Academic Editors: Miguel R. Oliveira Panão and Giangiacomo Minak
Appl. Sci. 2021, 11(8), 3404; https://doi.org/10.3390/app11083404
Received: 5 February 2021 / Revised: 3 April 2021 / Accepted: 6 April 2021 / Published: 10 April 2021
(This article belongs to the Special Issue Fluid Flows Modelling in Microfluidic Systems)
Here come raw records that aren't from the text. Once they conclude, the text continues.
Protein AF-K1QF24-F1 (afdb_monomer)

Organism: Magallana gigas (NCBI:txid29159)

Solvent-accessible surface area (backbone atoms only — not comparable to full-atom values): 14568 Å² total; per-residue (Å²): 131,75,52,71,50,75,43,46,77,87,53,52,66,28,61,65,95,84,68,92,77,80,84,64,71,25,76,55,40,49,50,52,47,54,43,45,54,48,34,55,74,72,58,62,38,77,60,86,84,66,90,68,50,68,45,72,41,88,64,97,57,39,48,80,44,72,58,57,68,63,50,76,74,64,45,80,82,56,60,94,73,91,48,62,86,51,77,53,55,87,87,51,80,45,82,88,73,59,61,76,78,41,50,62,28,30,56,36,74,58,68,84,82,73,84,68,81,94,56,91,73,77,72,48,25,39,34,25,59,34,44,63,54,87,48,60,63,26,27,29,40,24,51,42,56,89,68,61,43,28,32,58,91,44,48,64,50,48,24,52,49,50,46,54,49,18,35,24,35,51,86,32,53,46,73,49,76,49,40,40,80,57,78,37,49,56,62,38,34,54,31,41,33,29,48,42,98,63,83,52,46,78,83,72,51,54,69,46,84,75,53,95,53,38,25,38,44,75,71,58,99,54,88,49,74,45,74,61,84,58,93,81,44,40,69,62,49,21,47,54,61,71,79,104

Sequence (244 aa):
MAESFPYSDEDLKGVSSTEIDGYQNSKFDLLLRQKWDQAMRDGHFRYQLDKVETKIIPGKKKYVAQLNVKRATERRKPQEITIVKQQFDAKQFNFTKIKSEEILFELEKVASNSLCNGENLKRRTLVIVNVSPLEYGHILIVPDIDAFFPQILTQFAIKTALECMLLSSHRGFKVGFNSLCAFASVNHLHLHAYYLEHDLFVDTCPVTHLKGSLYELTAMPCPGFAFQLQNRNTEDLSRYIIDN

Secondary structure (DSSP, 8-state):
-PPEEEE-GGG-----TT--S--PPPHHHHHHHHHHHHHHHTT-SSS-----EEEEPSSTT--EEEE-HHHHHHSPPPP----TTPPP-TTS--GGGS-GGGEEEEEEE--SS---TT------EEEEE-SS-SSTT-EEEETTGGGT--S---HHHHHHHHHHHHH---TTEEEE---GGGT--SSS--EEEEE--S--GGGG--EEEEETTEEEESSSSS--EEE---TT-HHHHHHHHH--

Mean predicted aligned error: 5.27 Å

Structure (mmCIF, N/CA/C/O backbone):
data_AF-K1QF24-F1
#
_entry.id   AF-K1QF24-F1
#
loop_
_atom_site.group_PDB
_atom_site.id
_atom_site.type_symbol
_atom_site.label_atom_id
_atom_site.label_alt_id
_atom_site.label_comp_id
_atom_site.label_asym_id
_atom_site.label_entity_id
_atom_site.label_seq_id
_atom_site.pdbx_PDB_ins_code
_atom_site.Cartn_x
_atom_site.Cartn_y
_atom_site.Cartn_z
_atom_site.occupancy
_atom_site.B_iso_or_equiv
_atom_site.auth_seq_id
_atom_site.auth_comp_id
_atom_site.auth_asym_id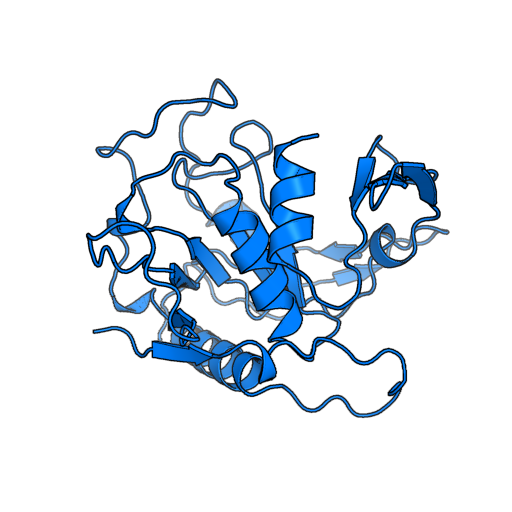
_atom_site.auth_atom_id
_atom_site.pdbx_PDB_model_num
ATOM 1 N N . MET A 1 1 ? -6.319 6.437 22.597 1.00 59.69 1 MET A N 1
ATOM 2 C CA . MET A 1 1 ? -5.551 7.025 21.477 1.00 59.69 1 MET A CA 1
ATOM 3 C C . MET A 1 1 ? -4.694 5.923 20.884 1.00 59.69 1 MET A C 1
ATOM 5 O O . MET A 1 1 ? -4.251 5.081 21.656 1.00 59.69 1 MET A O 1
ATOM 9 N N . ALA A 1 2 ? -4.533 5.882 19.560 1.00 74.69 2 ALA A N 1
ATOM 10 C CA . ALA A 1 2 ? -3.650 4.906 18.923 1.00 74.69 2 ALA A CA 1
ATOM 11 C C . ALA A 1 2 ? -2.195 5.166 19.344 1.00 74.69 2 ALA A C 1
ATOM 13 O O . ALA A 1 2 ? -1.807 6.318 19.529 1.00 74.69 2 ALA A O 1
ATOM 14 N N . GLU A 1 3 ? -1.417 4.101 19.524 1.00 91.62 3 GLU A N 1
ATOM 15 C CA . GLU A 1 3 ? 0.035 4.194 19.707 1.00 91.62 3 GLU A CA 1
ATOM 16 C C . GLU A 1 3 ? 0.666 4.849 18.469 1.00 91.62 3 GLU A C 1
ATOM 18 O O . GLU A 1 3 ? 0.185 4.619 17.357 1.00 91.62 3 GLU A O 1
ATOM 23 N N . SER A 1 4 ? 1.708 5.669 18.632 1.00 93.75 4 SER A N 1
ATOM 24 C CA . SER A 1 4 ? 2.431 6.247 17.495 1.00 93.75 4 SER A CA 1
ATOM 25 C C . SER A 1 4 ? 3.723 5.486 17.205 1.00 93.75 4 SER A C 1
ATOM 27 O O . SER A 1 4 ? 4.411 5.023 18.115 1.00 93.75 4 SER A O 1
ATOM 29 N N . PHE A 1 5 ? 4.055 5.360 15.920 1.00 96.69 5 PHE A N 1
ATOM 30 C CA . PHE A 1 5 ? 5.357 4.915 15.441 1.00 96.69 5 PHE A CA 1
ATOM 31 C C . PHE A 1 5 ? 6.132 6.135 14.927 1.00 96.69 5 PHE A C 1
ATOM 33 O O . PHE A 1 5 ? 5.918 6.557 13.781 1.00 96.69 5 PHE A O 1
ATOM 40 N N . PRO A 1 6 ? 6.995 6.737 15.764 1.00 95.19 6 PRO A N 1
ATOM 41 C CA . PRO A 1 6 ? 7.841 7.835 15.337 1.00 95.19 6 PRO A CA 1
ATOM 42 C C . PRO A 1 6 ? 8.965 7.324 14.431 1.00 95.19 6 PRO A C 1
ATOM 44 O O . PRO A 1 6 ? 9.596 6.309 14.730 1.00 95.19 6 PRO A O 1
ATOM 47 N N . TYR A 1 7 ? 9.247 8.047 13.352 1.00 94.81 7 TYR A N 1
ATOM 48 C CA . TYR A 1 7 ? 10.392 7.770 12.482 1.00 94.81 7 TYR A CA 1
ATOM 49 C C . TYR A 1 7 ? 10.962 9.040 11.855 1.00 94.81 7 TYR A C 1
ATOM 51 O O . TYR A 1 7 ? 10.289 10.063 11.753 1.00 94.81 7 TYR A O 1
ATOM 59 N N . SER A 1 8 ? 12.207 8.962 11.407 1.00 93.19 8 SER A N 1
ATOM 60 C CA . SER A 1 8 ? 12.951 10.032 10.746 1.00 93.19 8 SER A CA 1
ATOM 61 C C . SER A 1 8 ? 13.557 9.538 9.430 1.00 93.19 8 SER A C 1
ATOM 63 O O . SER A 1 8 ? 13.438 8.364 9.077 1.00 93.19 8 SER A O 1
ATOM 65 N N . ASP A 1 9 ? 14.241 10.421 8.700 1.00 91.31 9 ASP A N 1
ATOM 66 C CA . ASP A 1 9 ? 14.957 10.031 7.480 1.00 91.31 9 ASP A CA 1
ATOM 67 C C . ASP A 1 9 ? 16.101 9.033 7.751 1.00 91.31 9 ASP A C 1
ATOM 69 O O . ASP A 1 9 ? 16.436 8.232 6.880 1.00 91.31 9 ASP A O 1
ATOM 73 N N . GLU A 1 10 ? 16.657 9.004 8.969 1.00 91.25 10 GLU A N 1
ATOM 74 C CA . GLU A 1 10 ? 17.699 8.043 9.367 1.00 91.25 10 GLU A CA 1
ATOM 75 C C . GLU A 1 10 ? 17.178 6.600 9.462 1.00 91.25 10 GLU A C 1
ATOM 77 O O . GLU A 1 10 ? 17.948 5.639 9.339 1.00 91.25 10 GLU A O 1
ATOM 82 N N . ASP A 1 11 ? 15.867 6.439 9.653 1.00 92.81 11 ASP A N 1
ATOM 83 C CA . ASP A 1 11 ? 15.201 5.141 9.732 1.00 92.81 11 ASP A CA 1
ATOM 84 C C . ASP A 1 11 ? 14.869 4.571 8.340 1.00 92.81 11 ASP A C 1
ATOM 86 O O . ASP A 1 11 ? 14.632 3.369 8.206 1.00 92.81 11 ASP A O 1
ATOM 90 N N . LEU A 1 12 ? 14.905 5.401 7.289 1.00 93.50 12 LEU A N 1
ATOM 91 C CA . LEU A 1 12 ? 14.616 5.014 5.906 1.00 93.50 12 LEU A CA 1
ATOM 92 C C . LEU A 1 12 ? 15.821 4.290 5.292 1.00 93.50 12 LEU A C 1
ATOM 94 O O . LEU A 1 12 ? 16.661 4.880 4.609 1.00 93.50 12 LEU A O 1
ATOM 98 N N . LYS A 1 13 ? 15.935 2.987 5.550 1.00 88.06 13 LYS A N 1
ATOM 99 C CA . LYS A 1 13 ? 17.089 2.171 5.129 1.00 88.06 13 LYS A CA 1
ATOM 100 C C . LYS A 1 13 ? 16.766 1.226 3.977 1.00 88.06 13 LYS A C 1
ATOM 102 O O . LYS A 1 13 ? 17.607 1.047 3.094 1.00 88.06 13 LYS A O 1
ATOM 107 N N . GLY A 1 14 ? 15.548 0.698 3.963 1.00 81.50 14 GLY A N 1
ATOM 108 C CA . GLY A 1 14 ? 15.085 -0.335 3.053 1.00 81.50 14 GLY A CA 1
ATOM 109 C C . GLY A 1 14 ? 15.882 -1.627 3.192 1.00 81.50 14 GLY A C 1
ATOM 110 O O . GLY A 1 14 ? 16.625 -1.851 4.150 1.00 81.50 14 GLY A O 1
ATOM 111 N N . VAL A 1 15 ? 15.751 -2.466 2.175 1.00 74.81 15 VAL A N 1
ATOM 112 C CA . VAL A 1 15 ? 16.534 -3.688 2.009 1.00 74.81 15 VAL A CA 1
ATOM 113 C C . VAL A 1 15 ? 17.911 -3.316 1.447 1.00 74.81 15 VAL A C 1
ATOM 115 O O . VAL A 1 15 ? 17.994 -2.739 0.361 1.00 74.81 15 VAL A O 1
ATOM 118 N N . SER A 1 16 ? 19.000 -3.635 2.157 1.00 61.75 16 SER A N 1
ATOM 119 C CA . SER A 1 16 ? 20.350 -3.486 1.595 1.00 61.75 16 SER A CA 1
ATOM 120 C C . SER A 1 16 ? 20.573 -4.517 0.487 1.00 61.75 16 SER A C 1
ATOM 122 O O . SER A 1 16 ? 20.319 -5.705 0.684 1.00 61.75 16 SER A O 1
ATOM 124 N N . SER A 1 17 ? 21.087 -4.080 -0.666 1.00 53.25 17 SER A N 1
ATOM 125 C CA . SER A 1 17 ? 21.416 -4.950 -1.805 1.00 53.25 17 SER A CA 1
ATOM 126 C C . SER A 1 17 ? 22.614 -5.877 -1.554 1.00 53.25 17 SER A C 1
ATOM 128 O O . SER A 1 17 ? 22.923 -6.706 -2.404 1.00 53.25 17 SER A O 1
ATOM 130 N N . THR A 1 18 ? 23.323 -5.718 -0.432 1.00 47.69 18 THR A N 1
ATOM 131 C CA . THR A 1 18 ? 24.594 -6.407 -0.145 1.00 47.69 18 THR A CA 1
ATOM 132 C C . THR A 1 18 ? 24.488 -7.563 0.849 1.00 47.69 18 THR A C 1
ATOM 134 O O . THR A 1 18 ? 25.478 -8.259 1.051 1.00 47.69 18 THR A O 1
ATOM 137 N N . GLU A 1 19 ? 23.335 -7.788 1.479 1.00 49.31 19 GLU A N 1
ATOM 138 C CA . GLU A 1 19 ? 23.189 -8.776 2.558 1.00 49.31 19 GLU A CA 1
ATOM 139 C C . GLU A 1 19 ? 22.182 -9.851 2.149 1.00 49.31 19 GLU A C 1
ATOM 141 O O . GLU A 1 19 ? 20.975 -9.685 2.286 1.00 49.31 19 GLU A O 1
ATOM 146 N N . ILE A 1 20 ? 22.697 -10.938 1.570 1.00 50.50 20 ILE A N 1
ATOM 147 C CA . ILE A 1 20 ? 21.894 -12.021 0.979 1.00 50.50 20 ILE A CA 1
ATOM 148 C C . ILE A 1 20 ? 21.408 -13.027 2.040 1.00 50.50 20 ILE A C 1
ATOM 150 O O . ILE A 1 20 ? 20.419 -13.714 1.803 1.00 50.50 20 ILE A O 1
ATOM 154 N N . ASP A 1 21 ? 22.003 -13.053 3.238 1.00 42.31 21 ASP A N 1
ATOM 155 C CA . ASP A 1 21 ? 21.677 -14.030 4.280 1.00 42.31 21 ASP A CA 1
ATOM 156 C C . ASP A 1 21 ? 21.508 -13.369 5.661 1.00 42.31 21 ASP A C 1
ATOM 158 O O . ASP A 1 21 ? 22.461 -12.844 6.233 1.00 42.31 21 ASP A O 1
ATOM 162 N N . GLY A 1 22 ? 20.289 -13.434 6.218 1.00 52.81 22 GLY A N 1
ATOM 163 C CA . GLY A 1 22 ? 20.019 -13.126 7.633 1.00 52.81 22 GLY A CA 1
ATOM 164 C C . GLY A 1 22 ? 19.303 -11.805 7.945 1.00 52.81 22 GLY A C 1
ATOM 165 O O . GLY A 1 22 ? 19.679 -11.134 8.904 1.00 52.81 22 GLY A O 1
ATOM 166 N N . TYR A 1 23 ? 18.256 -11.434 7.197 1.00 62.12 23 TYR A N 1
ATOM 167 C CA . TYR A 1 23 ? 17.466 -10.232 7.502 1.00 62.12 23 TYR A CA 1
ATOM 168 C C . TYR A 1 23 ? 16.892 -10.258 8.927 1.00 62.12 23 TYR A C 1
ATOM 170 O O . TYR A 1 23 ? 16.026 -11.070 9.258 1.00 62.12 23 TYR A O 1
ATOM 178 N N . GLN A 1 24 ? 17.333 -9.316 9.759 1.00 81.00 24 GLN A N 1
ATOM 179 C CA . GLN A 1 24 ? 16.616 -8.952 10.975 1.00 81.00 24 GLN A CA 1
ATOM 180 C C . GLN A 1 24 ? 15.484 -7.987 10.610 1.00 81.00 24 GLN A C 1
ATOM 182 O O . GLN A 1 24 ? 15.700 -7.012 9.887 1.00 81.00 24 GLN A O 1
ATOM 187 N N . ASN A 1 25 ? 14.279 -8.261 11.116 1.00 89.56 25 ASN A N 1
ATOM 188 C CA . ASN A 1 25 ? 13.136 -7.352 11.006 1.00 89.56 25 ASN A CA 1
ATOM 189 C C . ASN A 1 25 ? 13.509 -5.969 11.561 1.00 89.56 25 ASN A C 1
ATOM 191 O O . ASN A 1 25 ? 14.090 -5.874 12.647 1.00 89.56 25 ASN A O 1
ATOM 195 N N . SER A 1 26 ? 13.141 -4.901 10.855 1.00 94.50 26 SER A N 1
ATOM 196 C CA . SER A 1 26 ? 13.304 -3.543 11.365 1.00 94.50 26 SER A CA 1
ATOM 197 C C . SER A 1 26 ? 12.369 -3.290 12.557 1.00 94.50 26 SER A C 1
ATOM 199 O O . SER A 1 26 ? 11.453 -4.067 12.833 1.00 94.50 26 SER A O 1
ATOM 201 N N . LYS A 1 27 ? 12.544 -2.164 13.263 1.00 95.69 27 LYS A N 1
ATOM 202 C CA . LYS A 1 27 ? 11.597 -1.751 14.319 1.00 95.69 27 LYS A CA 1
ATOM 203 C C . LYS A 1 27 ? 10.165 -1.631 13.786 1.00 95.69 27 LYS A C 1
ATOM 205 O O . LYS A 1 27 ? 9.224 -1.990 14.488 1.00 95.69 27 LYS A O 1
ATOM 210 N N . PHE A 1 28 ? 10.022 -1.152 12.550 1.00 97.25 28 PHE A N 1
ATOM 211 C CA . PHE A 1 28 ? 8.738 -1.052 11.866 1.00 97.25 28 PHE A CA 1
ATOM 212 C C . PHE A 1 28 ? 8.138 -2.440 11.622 1.00 97.25 28 PHE A C 1
ATOM 214 O O . PHE A 1 28 ? 6.989 -2.678 11.987 1.00 97.25 28 PHE A O 1
ATOM 221 N N . ASP A 1 29 ? 8.932 -3.377 11.094 1.00 97.00 29 ASP A N 1
ATOM 222 C CA . ASP A 1 29 ? 8.471 -4.744 10.837 1.00 97.00 29 ASP A CA 1
ATOM 223 C C . ASP A 1 29 ? 8.073 -5.471 12.124 1.00 97.00 29 ASP A C 1
ATOM 225 O O . ASP A 1 29 ? 7.040 -6.137 12.171 1.00 97.00 29 ASP A O 1
ATOM 229 N N . LEU A 1 30 ? 8.868 -5.325 13.188 1.00 96.69 30 LEU A N 1
ATOM 230 C CA . LEU A 1 30 ? 8.576 -5.922 14.490 1.00 96.69 30 LEU A CA 1
ATOM 231 C C . LEU A 1 30 ? 7.247 -5.410 15.055 1.00 96.69 30 LEU A C 1
ATOM 233 O O . LEU A 1 30 ? 6.408 -6.224 15.443 1.00 96.69 30 LEU A O 1
ATOM 237 N N . LEU A 1 31 ? 7.033 -4.088 15.060 1.00 97.88 31 LEU A N 1
ATOM 238 C CA . LEU A 1 31 ? 5.794 -3.500 15.567 1.00 97.88 31 LEU A CA 1
ATOM 239 C C . LEU A 1 31 ? 4.588 -3.916 14.720 1.00 97.88 31 LEU A C 1
ATOM 241 O O . LEU A 1 31 ? 3.581 -4.360 15.271 1.00 97.88 31 LEU A O 1
ATOM 245 N N . LEU A 1 32 ? 4.683 -3.801 13.391 1.00 98.19 32 LEU A N 1
ATOM 246 C CA . LEU A 1 32 ? 3.582 -4.125 12.484 1.00 98.19 32 LEU A CA 1
ATOM 247 C C . LEU A 1 32 ? 3.154 -5.581 12.651 1.00 98.19 32 LEU A C 1
ATOM 249 O O . LEU A 1 32 ? 1.973 -5.846 12.874 1.00 98.19 32 LEU A O 1
ATOM 253 N N . ARG A 1 33 ? 4.109 -6.514 12.616 1.00 97.62 33 ARG A N 1
ATOM 254 C CA . ARG A 1 33 ? 3.843 -7.947 12.782 1.00 97.62 33 ARG A CA 1
ATOM 255 C C . ARG A 1 33 ? 3.233 -8.249 14.146 1.00 97.62 33 ARG A C 1
ATOM 257 O O . ARG A 1 33 ? 2.189 -8.888 14.210 1.00 97.62 33 ARG A O 1
ATOM 264 N N . GLN A 1 34 ? 3.813 -7.714 15.223 1.00 97.88 34 GLN A N 1
ATOM 265 C CA . GLN A 1 34 ? 3.290 -7.898 16.578 1.00 97.88 34 GLN A CA 1
ATOM 266 C C . GLN A 1 34 ? 1.838 -7.414 16.704 1.00 97.88 34 GLN A C 1
ATOM 268 O O . GLN A 1 34 ? 0.994 -8.125 17.255 1.00 97.88 34 GLN A O 1
ATOM 273 N N . LYS A 1 35 ? 1.543 -6.208 16.206 1.00 98.12 35 LYS A N 1
ATOM 274 C CA . LYS A 1 35 ? 0.212 -5.592 16.286 1.00 98.12 35 LYS A CA 1
ATOM 275 C C . LYS A 1 35 ? -0.804 -6.309 15.405 1.00 98.12 35 LYS A C 1
ATOM 277 O O . LYS A 1 35 ? -1.931 -6.527 15.840 1.00 98.12 35 LYS A O 1
ATOM 282 N N . TRP A 1 36 ? -0.403 -6.720 14.206 1.00 98.31 36 TRP A N 1
ATOM 283 C CA . TRP A 1 36 ? -1.254 -7.491 13.306 1.00 98.31 36 TRP A CA 1
ATOM 284 C C . TRP A 1 36 ? -1.588 -8.868 13.892 1.00 98.31 36 TRP A C 1
ATOM 286 O O . TRP A 1 36 ? -2.756 -9.253 13.918 1.00 98.31 36 TRP A O 1
ATOM 296 N N . ASP A 1 37 ? -0.594 -9.568 14.450 1.00 97.88 37 ASP A N 1
ATOM 297 C CA . ASP A 1 37 ? -0.788 -10.861 15.113 1.00 97.88 37 ASP A CA 1
ATOM 298 C C . ASP A 1 37 ? -1.716 -10.736 16.325 1.00 97.88 37 ASP A C 1
ATOM 300 O O . ASP A 1 37 ? -2.561 -11.602 16.558 1.00 97.88 37 ASP A O 1
ATOM 304 N N . GLN A 1 38 ? -1.575 -9.655 17.100 1.00 97.75 38 GLN A N 1
ATOM 305 C CA . GLN A 1 38 ? -2.457 -9.372 18.229 1.00 97.75 38 GLN A CA 1
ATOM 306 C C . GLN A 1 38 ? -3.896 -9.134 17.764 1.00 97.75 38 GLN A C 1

Microfluidic devices which integrate both rapid mixing and liquid jetting for sample delivery are an emerging solution for studying molecular dynamics via X-ray diffraction. Here we use finite element modelling to investigate the efficiency and time-resolution achievable using microfluidic mixers within the parameter range required for producing stable liquid jets. Three-dimensional simulations, validated by experimental data, are used to determine the velocity and concentration distribution within these devices. The results show that by adopting a serpentine geometry, it is possible to induce chaotic mixing, which effectively reduces the time required to achieve a homogeneous mixture for sample delivery. Further, we investigate the effect of flow rate and the mixer microchannel size on the mixing efficiency and minimum time required for complete mixing of the two solutions whilst maintaining a stable jet. In general, we find that the smaller the cross-sectional area of the mixer microchannel, the shorter the time needed to achieve homogeneous mixing for a given flow rate. The results of these simulations will form the basis for optimised designs enabling the study of molecular dynamics occurring on millisecond timescales using integrated mix-and-inject microfluidic devices. View Full-Text
Keywords: microfluidics; micro-jet; sub-millisecond mixing; simulation; sample delivery for X-ray free-electron laser (XFEL) microfluidics; micro-jet; sub-millisecond mixing; simulation; sample delivery for X-ray free-electron laser (XFEL)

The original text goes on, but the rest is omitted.